Sri Lanka’s headline inflation has started inching up in the last few months after dropping to low-single digits from a peak of 70%.

The central bank expects an uptick in the January print due to tax and energy tariff increases.

“A change in the course of monetary policy action may not be warranted as inflation expectations remain well-anchored,” he said.

Sri Lanka aims to keep the inflation rate around 5% through the year.

The central bank plans to reduce the number of annual policy announcements to six, from eight, in order to make more informed decisions on the economy, Weerasinghe said.

It’s also considering moving to a single policy rate, the governor said, without providing details.

The central bank currently has two benchmark rates, the standing lending facility rate and the standing deposit rate.


Debt default


Authorities are also in the process of restructuring the nation’s debt after defaulting in 2022 for the first time in its history.

In recent months, the government had struck debt deals with official creditors, including China, India and the Paris Club, as well as with holders of its local debt.
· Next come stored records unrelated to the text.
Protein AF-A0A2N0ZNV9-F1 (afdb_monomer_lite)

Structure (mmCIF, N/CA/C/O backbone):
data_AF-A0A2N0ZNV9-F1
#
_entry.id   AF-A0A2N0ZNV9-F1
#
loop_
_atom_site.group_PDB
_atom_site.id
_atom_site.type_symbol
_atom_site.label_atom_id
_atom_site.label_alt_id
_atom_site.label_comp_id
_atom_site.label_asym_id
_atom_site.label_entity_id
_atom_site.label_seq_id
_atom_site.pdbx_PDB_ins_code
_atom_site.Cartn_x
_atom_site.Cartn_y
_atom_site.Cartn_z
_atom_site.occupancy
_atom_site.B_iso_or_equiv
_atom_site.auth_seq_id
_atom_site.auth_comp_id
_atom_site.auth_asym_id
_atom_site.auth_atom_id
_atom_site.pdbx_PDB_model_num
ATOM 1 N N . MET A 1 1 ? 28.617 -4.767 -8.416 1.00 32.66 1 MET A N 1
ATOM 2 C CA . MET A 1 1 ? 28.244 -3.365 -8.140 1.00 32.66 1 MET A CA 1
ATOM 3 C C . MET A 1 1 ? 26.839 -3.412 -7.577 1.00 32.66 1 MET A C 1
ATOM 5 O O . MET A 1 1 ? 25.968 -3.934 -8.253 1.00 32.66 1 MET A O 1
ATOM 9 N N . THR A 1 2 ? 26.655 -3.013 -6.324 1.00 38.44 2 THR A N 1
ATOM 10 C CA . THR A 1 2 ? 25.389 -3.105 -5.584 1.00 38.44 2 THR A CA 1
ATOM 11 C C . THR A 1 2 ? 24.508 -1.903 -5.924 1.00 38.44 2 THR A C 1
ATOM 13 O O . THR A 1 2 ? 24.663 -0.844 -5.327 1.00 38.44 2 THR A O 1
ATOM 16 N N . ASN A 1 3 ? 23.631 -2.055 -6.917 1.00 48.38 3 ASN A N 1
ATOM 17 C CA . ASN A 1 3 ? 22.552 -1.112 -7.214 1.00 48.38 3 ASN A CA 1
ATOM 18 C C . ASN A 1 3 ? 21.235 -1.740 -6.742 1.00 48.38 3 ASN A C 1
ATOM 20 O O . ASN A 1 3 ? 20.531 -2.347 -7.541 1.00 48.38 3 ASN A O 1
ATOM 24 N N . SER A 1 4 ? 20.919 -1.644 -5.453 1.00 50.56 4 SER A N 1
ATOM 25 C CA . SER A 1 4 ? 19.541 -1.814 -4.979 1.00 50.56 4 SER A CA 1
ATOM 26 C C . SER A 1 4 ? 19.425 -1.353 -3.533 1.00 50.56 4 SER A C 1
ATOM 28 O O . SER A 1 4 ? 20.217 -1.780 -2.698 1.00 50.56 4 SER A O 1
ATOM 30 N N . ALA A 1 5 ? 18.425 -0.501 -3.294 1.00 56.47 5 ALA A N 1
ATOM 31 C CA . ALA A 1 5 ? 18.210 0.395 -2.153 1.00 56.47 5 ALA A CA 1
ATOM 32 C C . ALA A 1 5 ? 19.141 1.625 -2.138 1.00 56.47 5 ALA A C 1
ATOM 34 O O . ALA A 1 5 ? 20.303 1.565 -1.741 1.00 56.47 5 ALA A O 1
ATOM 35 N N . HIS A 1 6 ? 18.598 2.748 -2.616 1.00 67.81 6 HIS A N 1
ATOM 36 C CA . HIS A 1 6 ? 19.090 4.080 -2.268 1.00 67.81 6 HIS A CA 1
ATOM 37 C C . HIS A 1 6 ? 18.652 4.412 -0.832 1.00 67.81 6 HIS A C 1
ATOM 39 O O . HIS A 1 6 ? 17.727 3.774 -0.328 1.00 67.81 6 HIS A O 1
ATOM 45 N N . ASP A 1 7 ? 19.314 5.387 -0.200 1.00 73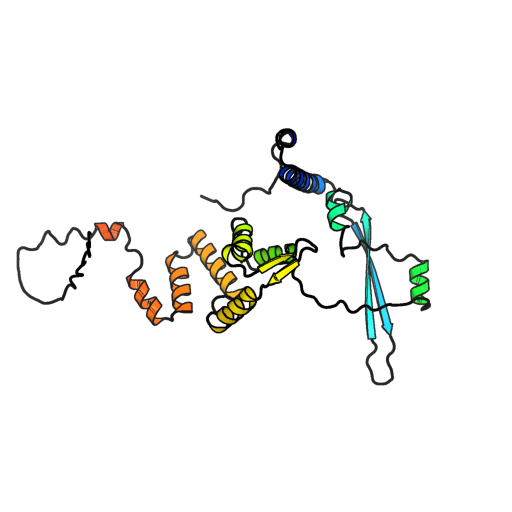.94 7 ASP A N 1
ATOM 46 C CA . ASP A 1 7 ? 18.852 5.987 1.059 1.00 73.94 7 ASP A CA 1
ATOM 47 C C . ASP A 1 7 ? 17.370 6.398 0.958 1.00 73.94 7 ASP A C 1
ATOM 49 O O . ASP A 1 7 ? 16.850 6.620 -0.144 1.00 73.94 7 ASP A O 1
ATOM 53 N N . ASP A 1 8 ? 16.700 6.518 2.105 1.00 81.75 8 ASP A N 1
ATOM 54 C CA . ASP A 1 8 ? 15.301 6.940 2.172 1.00 81.75 8 ASP A CA 1
ATOM 55 C C . ASP A 1 8 ? 15.061 8.254 1.407 1.00 81.75 8 ASP A C 1
ATOM 57 O O . ASP A 1 8 ? 15.913 9.154 1.357 1.00 81.75 8 ASP A O 1
ATOM 61 N N . ILE A 1 9 ? 13.870 8.380 0.808 1.00 85.94 9 ILE A N 1
ATOM 62 C CA . ILE A 1 9 ? 13.484 9.589 0.073 1.00 85.94 9 ILE A CA 1
ATOM 63 C C . ILE A 1 9 ? 13.434 10.759 1.057 1.00 85.94 9 ILE A C 1
ATOM 65 O O . ILE A 1 9 ? 12.574 10.821 1.932 1.00 85.94 9 ILE A O 1
ATOM 69 N N . SER A 1 10 ? 14.358 11.697 0.879 1.00 88.00 10 SER A N 1
ATOM 70 C CA . SER A 1 10 ? 14.636 12.774 1.823 1.00 88.00 10 SER A CA 1
ATOM 71 C C . SER A 1 10 ? 14.926 14.088 1.098 1.00 88.00 10 SER A C 1
ATOM 73 O O . SER A 1 10 ? 15.417 14.111 -0.035 1.00 88.00 10 SER A O 1
ATOM 75 N N . ILE A 1 11 ? 14.624 15.213 1.746 1.00 88.56 11 ILE A N 1
ATOM 76 C CA . ILE A 1 11 ? 15.033 16.535 1.273 1.00 88.56 11 ILE A CA 1
ATOM 77 C C . ILE A 1 11 ? 16.509 16.740 1.601 1.00 88.56 11 ILE A C 1
ATOM 79 O O . ILE A 1 11 ? 16.911 16.724 2.761 1.00 88.56 11 ILE A O 1
ATOM 83 N N . ILE A 1 12 ? 17.304 16.964 0.555 1.00 85.94 12 ILE A N 1
ATOM 84 C CA . ILE A 1 12 ? 18.747 17.235 0.654 1.00 85.94 12 ILE A CA 1
ATOM 85 C C . ILE A 1 12 ? 19.023 18.750 0.695 1.00 85.94 12 ILE A C 1
ATOM 87 O O . ILE A 1 12 ? 20.030 19.185 1.250 1.00 85.94 12 ILE A O 1
ATOM 91 N N . ASP A 1 13 ? 18.129 19.555 0.115 1.00 87.00 13 ASP A N 1
ATOM 92 C CA . ASP A 1 13 ? 18.225 21.015 0.053 1.00 87.00 13 ASP A CA 1
ATOM 93 C C . ASP A 1 13 ? 16.880 21.649 0.431 1.00 87.00 13 ASP A C 1
ATOM 95 O O . ASP A 1 13 ? 15.906 21.589 -0.324 1.00 87.00 13 ASP A O 1
ATOM 99 N N . GLU A 1 14 ? 16.821 22.255 1.616 1.00 81.62 14 GLU A N 1
ATOM 100 C CA . GLU A 1 14 ? 15.617 22.926 2.112 1.00 81.62 14 GLU A CA 1
ATOM 101 C C . GLU A 1 14 ? 15.259 24.187 1.313 1.00 81.62 14 GLU A C 1
ATOM 103 O O . GLU A 1 14 ? 14.076 24.533 1.213 1.00 81.62 14 GLU A O 1
ATOM 108 N N . ASP A 1 15 ? 16.247 24.848 0.702 1.00 87.31 15 ASP A N 1
ATOM 109 C CA . ASP A 1 15 ? 16.045 26.072 -0.076 1.00 87.31 15 ASP A CA 1
ATOM 110 C C . ASP A 1 15 ? 15.457 25.772 -1.468 1.00 87.31 15 ASP A C 1
ATOM 112 O O . ASP A 1 15 ? 14.908 26.662 -2.131 1.00 87.31 15 ASP A O 1
ATOM 116 N N . ALA A 1 16 ? 15.465 24.501 -1.890 1.00 86.50 16 ALA A N 1
ATOM 117 C CA . ALA A 1 16 ? 14.926 24.057 -3.173 1.00 86.50 16 ALA A CA 1
ATOM 118 C C . ALA A 1 16 ? 13.445 24.428 -3.366 1.00 86.50 16 ALA A C 1
ATOM 120 O O . ALA A 1 16 ? 13.019 24.693 -4.493 1.00 86.50 16 ALA A O 1
ATOM 121 N N . LEU A 1 17 ? 12.656 24.542 -2.287 1.00 86.50 17 LEU A N 1
ATOM 122 C CA . LEU A 1 17 ? 11.242 24.931 -2.358 1.00 86.50 17 LEU A CA 1
ATOM 123 C C . LEU A 1 17 ? 11.026 26.305 -3.020 1.00 86.50 17 LEU A C 1
ATOM 125 O O . LEU A 1 17 ? 9.975 26.544 -3.624 1.00 86.50 17 LEU A O 1
ATOM 129 N N . ALA A 1 18 ? 12.002 27.215 -2.938 1.00 85.44 18 ALA A N 1
ATOM 130 C CA . ALA A 1 18 ? 11.939 28.519 -3.602 1.00 85.44 18 ALA A CA 1
ATOM 131 C C . ALA A 1 18 ? 11.987 28.408 -5.138 1.00 85.44 18 ALA A C 1
ATOM 133 O O . ALA A 1 18 ? 11.514 29.301 -5.844 1.00 85.44 18 ALA A O 1
ATOM 134 N N . HIS A 1 19 ? 12.526 27.302 -5.653 1.00 89.12 19 HIS A N 1
ATOM 135 C CA . HIS A 1 19 ? 12.737 27.044 -7.075 1.00 89.12 19 HIS A CA 1
ATOM 136 C C . HIS A 1 19 ? 11.685 26.107 -7.690 1.00 89.12 19 HIS A C 1
ATOM 138 O O . HIS A 1 19 ? 11.619 25.974 -8.911 1.00 89.12 19 HIS A O 1
ATOM 144 N N . ILE A 1 20 ? 10.824 25.492 -6.871 1.00 89.00 20 ILE A N 1
ATOM 145 C CA . ILE A 1 20 ? 9.723 24.641 -7.339 1.00 89.00 20 ILE A CA 1
ATOM 146 C C . ILE A 1 20 ? 8.496 25.511 -7.622 1.00 89.00 20 ILE A C 1
ATOM 148 O O . ILE A 1 20 ? 7.883 26.075 -6.711 1.00 89.00 20 ILE A O 1
ATOM 152 N N . HIS A 1 21 ? 8.116 25.614 -8.895 1.00 90.00 21 HIS A N 1
ATOM 153 C CA . HIS A 1 21 ? 7.018 26.482 -9.336 1.00 90.00 21 HIS A CA 1
ATOM 154 C C . HIS A 1 21 ? 5.679 25.761 -9.531 1.00 90.00 21 HIS A C 1
ATOM 156 O O . HIS A 1 21 ? 4.654 26.435 -9.590 1.00 90.00 21 HIS A O 1
ATOM 162 N N . LYS A 1 22 ? 5.658 24.426 -9.645 1.00 95.06 22 LYS A N 1
ATOM 163 C CA . LYS A 1 22 ? 4.406 23.674 -9.810 1.00 95.06 22 LYS A CA 1
ATOM 164 C C . LYS A 1 22 ? 3.793 23.336 -8.458 1.00 95.06 22 LYS A C 1
ATOM 166 O O . LYS A 1 22 ? 4.469 22.779 -7.600 1.00 95.06 22 LYS A O 1
ATOM 171 N N . ASP A 1 23 ? 2.503 23.606 -8.295 1.00 92.25 23 ASP A N 1
ATOM 172 C CA . ASP A 1 23 ? 1.805 23.412 -7.018 1.00 92.25 23 ASP A CA 1
ATOM 173 C C . ASP A 1 23 ? 1.852 21.966 -6.515 1.00 92.25 23 ASP A C 1
ATOM 175 O O . ASP A 1 23 ? 2.060 21.746 -5.325 1.00 92.25 23 ASP A O 1
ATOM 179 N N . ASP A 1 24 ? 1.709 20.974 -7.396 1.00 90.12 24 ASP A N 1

The focus now is on negotiations with Beijing over the remaining debt owed to a Chinese state-owned financial institution and the nation’s dollar bondholders.

Sri Lanka continues in “good faith” negotiations with commercial creditors, and hopes to reach in-principle agreements as soon as possible, Weerasinghe said.

A successful debt restructuring agreement will pave the way for further funds from the IMF, aiding the economic turnaround and boosting support for President Ranil Wickremesinghe’s government ahead of elections this year.

Sri Lanka’s dollar bonds were among the best performers in emerging markets last year, delivering returns of more than 60%, as the nation took steps to fix its debt pile and boosted its fiscal health.